• **PROBLEM**:
Print exactly the lines below between the line holding "ATOM 65 C C" and the line holding "ATOM 96 C CA", inclusive, and nothing more.

(Saved entries)

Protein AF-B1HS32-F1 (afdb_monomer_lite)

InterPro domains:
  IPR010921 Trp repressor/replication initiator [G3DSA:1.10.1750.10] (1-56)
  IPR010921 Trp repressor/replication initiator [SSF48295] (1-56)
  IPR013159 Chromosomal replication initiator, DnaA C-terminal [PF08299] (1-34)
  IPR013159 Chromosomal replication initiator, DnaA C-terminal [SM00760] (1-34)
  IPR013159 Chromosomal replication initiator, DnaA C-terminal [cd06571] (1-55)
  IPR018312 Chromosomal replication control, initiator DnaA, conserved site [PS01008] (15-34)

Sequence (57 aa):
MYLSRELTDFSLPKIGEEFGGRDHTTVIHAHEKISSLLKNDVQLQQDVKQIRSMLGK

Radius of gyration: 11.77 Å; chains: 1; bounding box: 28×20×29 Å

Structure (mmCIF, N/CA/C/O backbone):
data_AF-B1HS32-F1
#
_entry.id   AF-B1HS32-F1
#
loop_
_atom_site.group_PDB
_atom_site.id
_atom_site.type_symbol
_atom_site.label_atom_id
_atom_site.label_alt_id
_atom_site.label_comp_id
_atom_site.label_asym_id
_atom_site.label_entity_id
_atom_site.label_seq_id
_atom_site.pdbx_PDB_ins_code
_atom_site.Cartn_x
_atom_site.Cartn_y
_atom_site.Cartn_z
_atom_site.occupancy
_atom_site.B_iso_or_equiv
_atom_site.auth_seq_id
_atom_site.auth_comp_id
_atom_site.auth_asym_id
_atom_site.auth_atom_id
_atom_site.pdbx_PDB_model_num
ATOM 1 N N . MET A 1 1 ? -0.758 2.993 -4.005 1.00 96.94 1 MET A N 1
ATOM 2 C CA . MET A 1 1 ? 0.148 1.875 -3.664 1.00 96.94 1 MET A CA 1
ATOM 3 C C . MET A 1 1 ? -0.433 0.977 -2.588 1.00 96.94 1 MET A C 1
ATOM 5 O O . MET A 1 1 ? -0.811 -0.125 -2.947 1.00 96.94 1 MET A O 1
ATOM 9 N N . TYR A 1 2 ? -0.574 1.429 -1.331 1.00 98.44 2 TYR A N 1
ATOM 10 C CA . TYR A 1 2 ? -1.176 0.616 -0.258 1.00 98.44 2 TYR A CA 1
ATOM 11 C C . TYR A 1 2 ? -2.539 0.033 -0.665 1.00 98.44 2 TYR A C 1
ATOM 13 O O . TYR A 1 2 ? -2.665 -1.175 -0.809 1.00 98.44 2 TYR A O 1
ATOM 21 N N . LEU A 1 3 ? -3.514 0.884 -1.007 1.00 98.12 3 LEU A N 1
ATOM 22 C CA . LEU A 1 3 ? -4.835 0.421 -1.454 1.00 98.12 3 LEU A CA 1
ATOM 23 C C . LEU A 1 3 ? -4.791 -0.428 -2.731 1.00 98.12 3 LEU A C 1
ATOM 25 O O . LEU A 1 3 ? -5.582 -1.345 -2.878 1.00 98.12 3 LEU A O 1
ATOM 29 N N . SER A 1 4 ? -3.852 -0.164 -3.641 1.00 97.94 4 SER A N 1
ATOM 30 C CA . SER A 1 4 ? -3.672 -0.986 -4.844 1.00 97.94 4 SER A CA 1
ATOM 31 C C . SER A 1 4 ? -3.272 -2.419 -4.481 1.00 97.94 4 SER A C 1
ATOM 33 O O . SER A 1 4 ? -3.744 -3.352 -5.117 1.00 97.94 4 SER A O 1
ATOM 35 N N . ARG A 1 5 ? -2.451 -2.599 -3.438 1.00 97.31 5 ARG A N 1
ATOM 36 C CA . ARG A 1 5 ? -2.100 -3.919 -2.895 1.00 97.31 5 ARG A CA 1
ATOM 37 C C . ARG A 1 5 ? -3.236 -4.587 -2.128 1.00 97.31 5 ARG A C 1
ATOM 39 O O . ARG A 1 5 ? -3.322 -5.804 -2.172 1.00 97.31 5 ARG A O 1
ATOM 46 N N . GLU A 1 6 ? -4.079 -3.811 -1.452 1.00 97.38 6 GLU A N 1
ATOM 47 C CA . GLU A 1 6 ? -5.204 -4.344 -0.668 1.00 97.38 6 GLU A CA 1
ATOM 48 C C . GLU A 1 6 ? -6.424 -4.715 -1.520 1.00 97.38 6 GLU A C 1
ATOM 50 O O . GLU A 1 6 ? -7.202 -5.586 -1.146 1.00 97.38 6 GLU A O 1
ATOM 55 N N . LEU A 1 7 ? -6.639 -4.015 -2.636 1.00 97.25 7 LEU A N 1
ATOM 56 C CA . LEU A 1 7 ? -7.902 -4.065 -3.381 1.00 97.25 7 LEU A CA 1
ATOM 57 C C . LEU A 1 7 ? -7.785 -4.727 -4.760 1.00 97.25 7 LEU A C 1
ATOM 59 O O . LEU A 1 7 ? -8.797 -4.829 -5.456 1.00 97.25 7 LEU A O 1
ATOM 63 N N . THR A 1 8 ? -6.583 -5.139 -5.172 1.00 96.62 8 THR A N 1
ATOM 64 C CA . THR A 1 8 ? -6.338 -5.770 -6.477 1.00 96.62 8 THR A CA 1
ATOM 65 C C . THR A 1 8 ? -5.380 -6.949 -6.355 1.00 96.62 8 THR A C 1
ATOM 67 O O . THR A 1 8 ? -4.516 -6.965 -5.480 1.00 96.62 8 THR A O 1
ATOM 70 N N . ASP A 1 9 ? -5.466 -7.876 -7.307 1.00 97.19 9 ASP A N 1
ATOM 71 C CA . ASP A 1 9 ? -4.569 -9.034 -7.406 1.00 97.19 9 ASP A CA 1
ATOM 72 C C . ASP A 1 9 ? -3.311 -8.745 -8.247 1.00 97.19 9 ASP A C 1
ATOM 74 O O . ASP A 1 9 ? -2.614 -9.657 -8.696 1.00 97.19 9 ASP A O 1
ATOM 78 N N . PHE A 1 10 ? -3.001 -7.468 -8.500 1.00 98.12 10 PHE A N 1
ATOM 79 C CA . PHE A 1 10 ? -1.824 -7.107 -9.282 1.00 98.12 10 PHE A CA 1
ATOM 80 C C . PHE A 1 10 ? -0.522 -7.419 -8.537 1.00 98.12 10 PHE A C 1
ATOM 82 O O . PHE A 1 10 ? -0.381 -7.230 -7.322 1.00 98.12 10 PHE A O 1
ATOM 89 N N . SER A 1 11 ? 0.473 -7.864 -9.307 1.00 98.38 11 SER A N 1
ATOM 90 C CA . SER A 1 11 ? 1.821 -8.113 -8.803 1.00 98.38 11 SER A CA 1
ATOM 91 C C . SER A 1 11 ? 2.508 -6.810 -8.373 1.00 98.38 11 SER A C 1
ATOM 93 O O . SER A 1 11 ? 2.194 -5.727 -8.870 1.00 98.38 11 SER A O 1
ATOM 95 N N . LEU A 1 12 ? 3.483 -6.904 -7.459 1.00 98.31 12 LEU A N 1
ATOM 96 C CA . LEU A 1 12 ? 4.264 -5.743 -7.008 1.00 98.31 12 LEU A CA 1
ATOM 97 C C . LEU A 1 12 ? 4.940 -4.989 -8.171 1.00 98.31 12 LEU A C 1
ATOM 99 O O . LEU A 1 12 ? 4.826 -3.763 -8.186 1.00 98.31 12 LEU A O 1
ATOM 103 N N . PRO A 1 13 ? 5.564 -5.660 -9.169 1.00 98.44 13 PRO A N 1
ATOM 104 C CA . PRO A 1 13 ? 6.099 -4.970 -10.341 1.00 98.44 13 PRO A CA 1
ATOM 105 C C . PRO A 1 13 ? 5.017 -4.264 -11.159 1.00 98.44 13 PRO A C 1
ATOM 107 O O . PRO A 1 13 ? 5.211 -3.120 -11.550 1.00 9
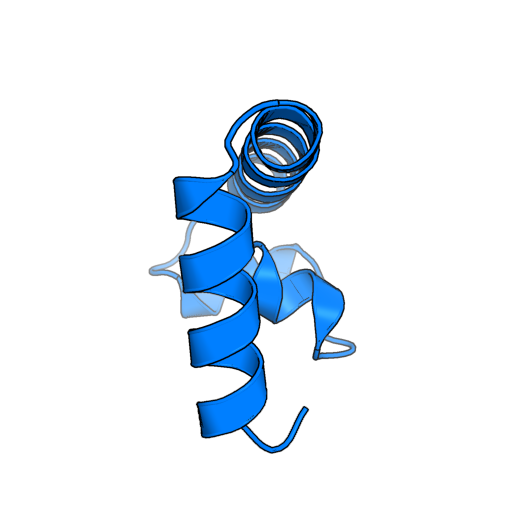8.44 13 PRO A O 1
ATOM 110 N N . LYS A 1 14 ? 3.851 -4.899 -11.368 1.00 98.56 14 LYS A N 1
ATOM 111 C CA . LYS A 1 14 ? 2.748 -4.280 -12.117 1.00 98.56 14 LYS A CA 1
ATOM 112 C C . LYS A 1 14 ? 2.238 -3.026 -11.416 1.00 98.56 14 LYS A C 1
ATOM 114 O O . LYS A 1 14 ? 2.027 -2.015 -12.068 1.00 98.56 14 LYS A O 1
ATOM 119 N N . ILE A 1 15 ? 2.084 -3.065 -10.094 1.00 98.56 15 ILE A N 1
ATOM 120 C CA . ILE A 1 15 ? 1.728 -1.872 -9.321 1.00 98.56 15 ILE A CA 1
ATOM 121 C C . ILE A 1 15 ? 2.824 -0.812 -9.478 1.00 98.56 15 ILE A C 1
ATOM 123 O O . ILE A 1 15 ? 2.509 0.324 -9.800 1.00 98.56 15 ILE A O 1
ATOM 127 N N . GLY A 1 16 ? 4.098 -1.163 -9.302 1.00 98.50 16 GLY A N 1
ATOM 128 C CA . GLY A 1 16 ? 5.219 -0.233 -9.476 1.00 98.50 16 GLY A CA 1
ATOM 129 C C . GLY A 1 16 ? 5.203 0.491 -10.827 1.00 98.50 16 GLY A C 1
ATOM 130 O O . GLY A 1 16 ? 5.301 1.720 -10.862 1.00
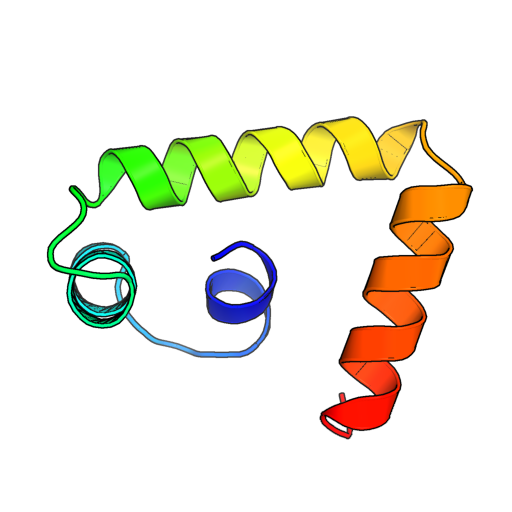 98.50 16 GLY A O 1
ATOM 131 N N . GLU A 1 17 ? 4.965 -0.259 -11.903 1.00 98.50 17 GLU A N 1
ATOM 132 C CA . GLU A 1 17 ? 4.826 0.249 -13.270 1.00 98.50 17 GLU A CA 1
ATOM 133 C C . GLU A 1 17 ? 3.702 1.291 -13.394 1.00 98.50 17 GLU A C 1
ATOM 135 O O . GLU A 1 17 ? 3.952 2.415 -13.827 1.00 98.50 17 GLU A O 1
ATOM 140 N N . GLU A 1 18 ? 2.491 0.981 -12.908 1.00 98.25 18 GLU A N 1
ATOM 141 C CA . GLU A 1 18 ? 1.340 1.907 -12.930 1.00 98.25 18 GLU A CA 1
ATOM 142 C C . GLU A 1 18 ? 1.567 3.175 -12.085 1.00 98.25 18 GLU A C 1
ATOM 144 O O . GLU A 1 18 ? 0.931 4.205 -12.300 1.00 98.25 18 GLU A O 1
ATOM 149 N N . PHE A 1 19 ? 2.491 3.127 -11.122 1.00 97.94 19 PHE A N 1
ATOM 150 C CA . PHE A 1 19 ? 2.899 4.280 -10.319 1.00 97.94 19 PHE A CA 1
ATOM 151 C C . PHE A 1 19 ? 4.147 4.991 -10.884 1.00 97.94 19 PHE A C 1
ATOM 153 O O . PHE A 1 19 ? 4.914 5.588 -10.122 1.00 97.94 19 PHE A O 1
ATOM 160 N N . GLY A 1 20 ? 4.328 4.967 -12.208 1.00 97.69 20 GLY A N 1
ATOM 161 C CA . GLY A 1 20 ? 5.377 5.703 -12.920 1.00 97.69 20 GLY A CA 1
ATOM 162 C C . GLY A 1 20 ? 6.702 4.950 -13.005 1.00 97.69 20 GLY A C 1
ATOM 163 O O . GLY A 1 20 ? 7.751 5.559 -12.804 1.00 97.69 20 GLY A O 1
ATOM 164 N N . GLY A 1 21 ? 6.657 3.635 -13.239 1.00 97.56 21 GLY A N 1
ATOM 165 C CA . GLY A 1 21 ? 7.862 2.809 -13.380 1.00 97.56 21 GLY A CA 1
ATOM 166 C C . GLY A 1 21 ? 8.664 2.664 -12.084 1.00 97.56 21 GLY A C 1
ATOM 167 O O . GLY A 1 21 ? 9.889 2.559 -12.111 1.00 97.56 21 GLY A O 1
ATOM 168 N N . ARG A 1 22 ? 8.002 2.722 -10.921 1.00 98.06 22 ARG A N 1
ATOM 169 C CA . ARG A 1 22 ? 8.678 2.585 -9.625 1.00 98.06 22 ARG A CA 1
ATOM 170 C C . ARG A 1 22 ? 9.067 1.138 -9.370 1.00 98.06 22 ARG A C 1
ATOM 172 O O . ARG A 1 22 ? 8.305 0.220 -9.660 1.00 98.06 22 ARG A O 1
ATOM 179 N N . ASP A 1 23 ? 10.219 0.948 -8.733 1.00 98.31 23 ASP A N 1
ATOM 180 C CA . ASP A 1 23 ? 10.674 -0.385 -8.352 1.00 98.31 23 ASP A CA 1
ATOM 181 C C . ASP A 1 23 ? 9.678 -1.068 -7.395 1.00 98.31 23 ASP A C 1
ATOM 183 O O . ASP A 1 23 ? 9.087 -0.434 -6.514 1.00 98.31 23 ASP A O 1
ATOM 187 N N . HIS A 1 24 ? 9.510 -2.381 -7.549 1.00 97.81 24 HIS A N 1
ATOM 188 C CA . HIS A 1 24 ? 8.602 -3.193 -6.741 1.00 97.81 24 HIS A CA 1
ATOM 189 C C . HIS A 1 24 ? 8.866 -3.076 -5.225 1.00 97.81 24 HIS A C 1
ATOM 191 O O . HIS A 1 24 ? 7.916 -3.094 -4.439 1.00 97.81 24 HIS A O 1
ATOM 197 N N . THR A 1 25 ? 10.118 -2.871 -4.802 1.00 98.25 25 THR A N 1
ATOM 198 C CA . THR A 1 25 ? 10.484 -2.608 -3.399 1.00 98.25 25 THR A CA 1
ATOM 199 C C . THR A 1 25 ? 9.884 -1.301 -2.883 1.00 98.25 25 THR A C 1
ATOM 201 O O . THR A 1 25 ? 9.473 -1.230 -1.728 1.00 98.25 25 THR A O 1
ATOM 204 N N . THR A 1 26 ? 9.702 -0.287 -3.737 1.00 98.31 26 THR A N 1
ATOM 205 C CA . THR A 1 26 ? 8.999 0.955 -3.364 1.00 98.31 26 THR A CA 1
ATOM 206 C C . THR A 1 26 ? 7.542 0.672 -3.011 1.00 98.31 26 THR A C 1
ATOM 208 O O . THR A 1 26 ? 6.995 1.284 -2.092 1.00 98.31 26 THR A O 1
ATOM 211 N N . VAL A 1 27 ? 6.905 -0.276 -3.706 1.00 98.44 27 VAL A N 1
ATOM 212 C CA . VAL A 1 27 ? 5.534 -0.700 -3.396 1.00 98.44 27 VAL A CA 1
ATOM 213 C C . VAL A 1 27 ? 5.486 -1.414 -2.046 1.00 98.44 27 VAL A C 1
ATOM 215 O O . VAL A 1 27 ? 4.586 -1.122 -1.258 1.00 98.44 27 VAL A O 1
ATOM 218 N N . ILE A 1 28 ? 6.462 -2.286 -1.761 1.00 98.38 28 ILE A N 1
ATOM 219 C CA . ILE A 1 28 ? 6.609 -2.959 -0.458 1.00 98.38 28 ILE A CA 1
ATOM 220 C C . ILE A 1 28 ? 6.747 -1.912 0.651 1.00 98.38 28 ILE A C 1
ATOM 222 O O . ILE A 1 28 ? 5.918 -1.865 1.556 1.00 98.38 28 ILE A O 1
ATOM 226 N N . HIS A 1 29 ? 7.710 -0.996 0.529 1.00 98.50 29 HIS A N 1
ATOM 227 C CA . HIS A 1 29 ? 7.949 0.042 1.531 1.00 98.50 29 HIS A CA 1
ATOM 228 C C . HIS A 1 29 ? 6.745 0.966 1.733 1.00 98.50 29 HIS A C 1
ATOM 230 O O . HIS A 1 29 ? 6.417 1.325 2.863 1.00 98.50 29 HIS A O 1
ATOM 236 N N . ALA A 1 30 ? 6.057 1.358 0.656 1.00 98.31 30 ALA A N 1
ATOM 237 C CA . ALA A 1 30 ? 4.851 2.170 0.762 1.00 98.31 30 ALA A CA 1
ATOM 238 C C . ALA A 1 30 ? 3.726 1.419 1.488 1.00 98.31 30 ALA A C 1
ATOM 240 O O . ALA A 1 30 ? 3.003 2.019 2.284 1.00 98.31 30 ALA A O 1
ATOM 241 N N . HIS A 1 31 ? 3.572 0.120 1.223 1.00 98.50 31 HIS A N 
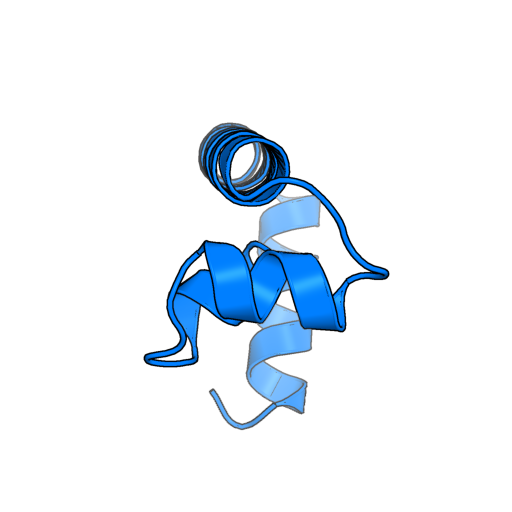1
ATOM 242 C CA . HIS A 1 31 ? 2.573 -0.712 1.886 1.00 98.50 31 HIS A CA 1
ATOM 243 C C . HIS A 1 31 ? 2.881 -0.893 3.377 1.00 98.50 31 HIS A C 1
ATOM 245 O O . HIS A 1 31 ? 2.008 -0.629 4.204 1.00 98.50 31 HIS A O 1
ATOM 251 N N . GLU A 1 32 ? 4.121 -1.229 3.734 1.00 98.44 32 GLU A N 1
ATOM 252 C CA . GLU A 1 32 ? 4.563 -1.375 5.127 1.00 98.44 32 GLU A CA 1
ATOM 253 C C . GLU A 1 32 ? 4.430 -0.067 5.912 1.00 98.44 32 GLU A C 1
ATOM 255 O O . GLU A 1 32 ? 3.899 -0.054 7.026 1.00 98.44 32 GLU A O 1
ATOM 260 N N . LYS A 1 33 ? 4.849 1.058 5.314 1.00 98.38 33 LYS A N 1
ATOM 261 C CA . LYS A 1 33 ? 4.758 2.384 5.936 1.00 98.38 33 LYS A CA 1
ATOM 262 C C . LYS A 1 33 ? 3.317 2.738 6.286 1.00 98.38 33 LYS A C 1
ATOM 264 O O . LYS A 1 33 ? 3.045 3.121 7.422 1.00 98.38 33 LYS A O 1
ATOM 269 N N . ILE A 1 34 ? 2.393 2.600 5.333 1.00 98.44 34 ILE A N 1
ATOM 270 C CA . ILE A 1 34 ? 0.979 2.910 5.576 1.00 98.44 34 ILE A CA 1
ATOM 271 C C . ILE A 1 34 ? 0.366 1.912 6.564 1.00 98.44 34 ILE A C 1
ATOM 273 O O . ILE A 1 34 ? -0.328 2.336 7.482 1.00 98.44 34 ILE A O 1
ATOM 277 N N . SER A 1 35 ? 0.695 0.620 6.465 1.00 98.19 35 SER A N 1
ATOM 278 C CA . SER A 1 35 ? 0.245 -0.401 7.425 1.00 98.19 35 SER A CA 1
ATOM 279 C C . SER A 1 35 ? 0.679 -0.090 8.860 1.00 98.19 35 SER A C 1
ATOM 281 O O . SER A 1 35 ? -0.082 -0.306 9.800 1.00 98.19 35 SER A O 1
ATOM 283 N N . SER A 1 36 ? 1.896 0.428 9.047 1.00 98.19 36 SER A N 1
ATOM 284 C CA . SER A 1 36 ? 2.391 0.834 10.363 1.00 98.19 36 SER A CA 1
ATOM 285 C C . SER A 1 36 ? 1.694 2.091 10.878 1.00 98.19 36 SER A C 1
ATOM 287 O O . SER A 1 36 ? 1.306 2.135 12.044 1.00 98.19 36 SER A O 1
ATOM 289 N N . LEU A 1 37 ? 1.529 3.111 10.031 1.00 98.31 37 LEU A N 1
ATOM 290 C CA . LEU A 1 37 ? 0.869 4.362 10.420 1.00 98.31 37 LEU A CA 1
ATOM 291 C C . LEU A 1 37 ? -0.596 4.129 10.794 1.00 98.31 37 LEU A C 1
ATOM 293 O O . LEU A 1 37 ? -1.060 4.653 11.802 1.00 98.31 37 LEU A O 1
ATOM 297 N N . LEU A 1 38 ? -1.288 3.249 10.066 1.00 98.25 38 LEU A N 1
ATOM 298 C CA . LEU A 1 38 ? -2.671 2.872 10.353 1.00 98.25 38 LEU A CA 1
ATOM 299 C C . LEU A 1 38 ? -2.878 2.268 11.745 1.00 98.25 38 LEU A C 1
ATOM 301 O O . LEU A 1 38 ? -4.015 2.215 12.194 1.00 98.25 38 LEU A O 1
ATOM 305 N N . LYS A 1 39 ? -1.834 1.825 12.454 1.00 97.75 39 LYS A N 1
ATOM 306 C CA . LYS A 1 39 ? -1.984 1.331 13.832 1.00 97.75 39 LYS A CA 1
ATOM 307 C C . LYS A 1 39 ? -2.232 2.451 14.840 1.00 97.75 39 LYS A C 1
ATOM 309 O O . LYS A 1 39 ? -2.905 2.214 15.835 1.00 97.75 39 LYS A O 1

• **SOLUTION TO THE PROBLEM**:
ATOM 65 C C . THR A 1 8 ? -5.380 -6.949 -6.355 1.00 96.62 8 THR A C 1
ATOM 67 O O . THR A 1 8 ? -4.516 -6.965 -5.480 1.00 96.62 8 THR A O 1
ATOM 70 N N . ASP A 1 9 ? -5.466 -7.876 -7.307 1.00 97.19 9 ASP A N 1
ATOM 71 C CA . ASP A 1 9 ? -4.569 -9.034 -7.406 1.00 97.19 9 ASP A CA 1
ATOM 72 C C . ASP A 1 9 ? -3.311 -8.745 -8.247 1.00 97.19 9 ASP A C 1
ATOM 74 O O . ASP A 1 9 ? -2.614 -9.657 -8.696 1.00 97.19 9 ASP A O 1
ATOM 78 N N . PHE A 1 10 ? -3.001 -7.468 -8.500 1.00 98.12 10 PHE A N 1
ATOM 79 C CA . PHE A 1 10 ? -1.824 -7.107 -9.282 1.00 98.12 10 PHE A CA 1
ATOM 80 C C . PHE A 1 10 ? -0.522 -7.419 -8.537 1.00 98.12 10 PHE A C 1
ATOM 82 O O . PHE A 1 10 ? -0.381 -7.230 -7.322 1.00 98.12 10 PHE A O 1
ATOM 89 N N . SER A 1 11 ? 0.473 -7.864 -9.307 1.00 98.38 11 SER A N 1
ATOM 90 C CA . SER A 1 11 ? 1.821 -8.113 -8.803 1.00 98.38 11 SER A CA 1
ATOM 91 C C . SER A 1 11 ? 2.508 -6.810 -8.373 1.00 98.38 11 SER A C 1
ATOM 93 O O . SER A 1 11 ? 2.194 -5.727 -8.870 1.00 98.38 11 SER A O 1
ATOM 95 N N . LEU A 1 12 ? 3.483 -6.904 -7.459 1.00 98.31 12 LEU A N 1
ATOM 96 C CA . LEU A 1 12 ? 4.264 -5.743 -7.008 1.00 98.31 12 LEU A CA 1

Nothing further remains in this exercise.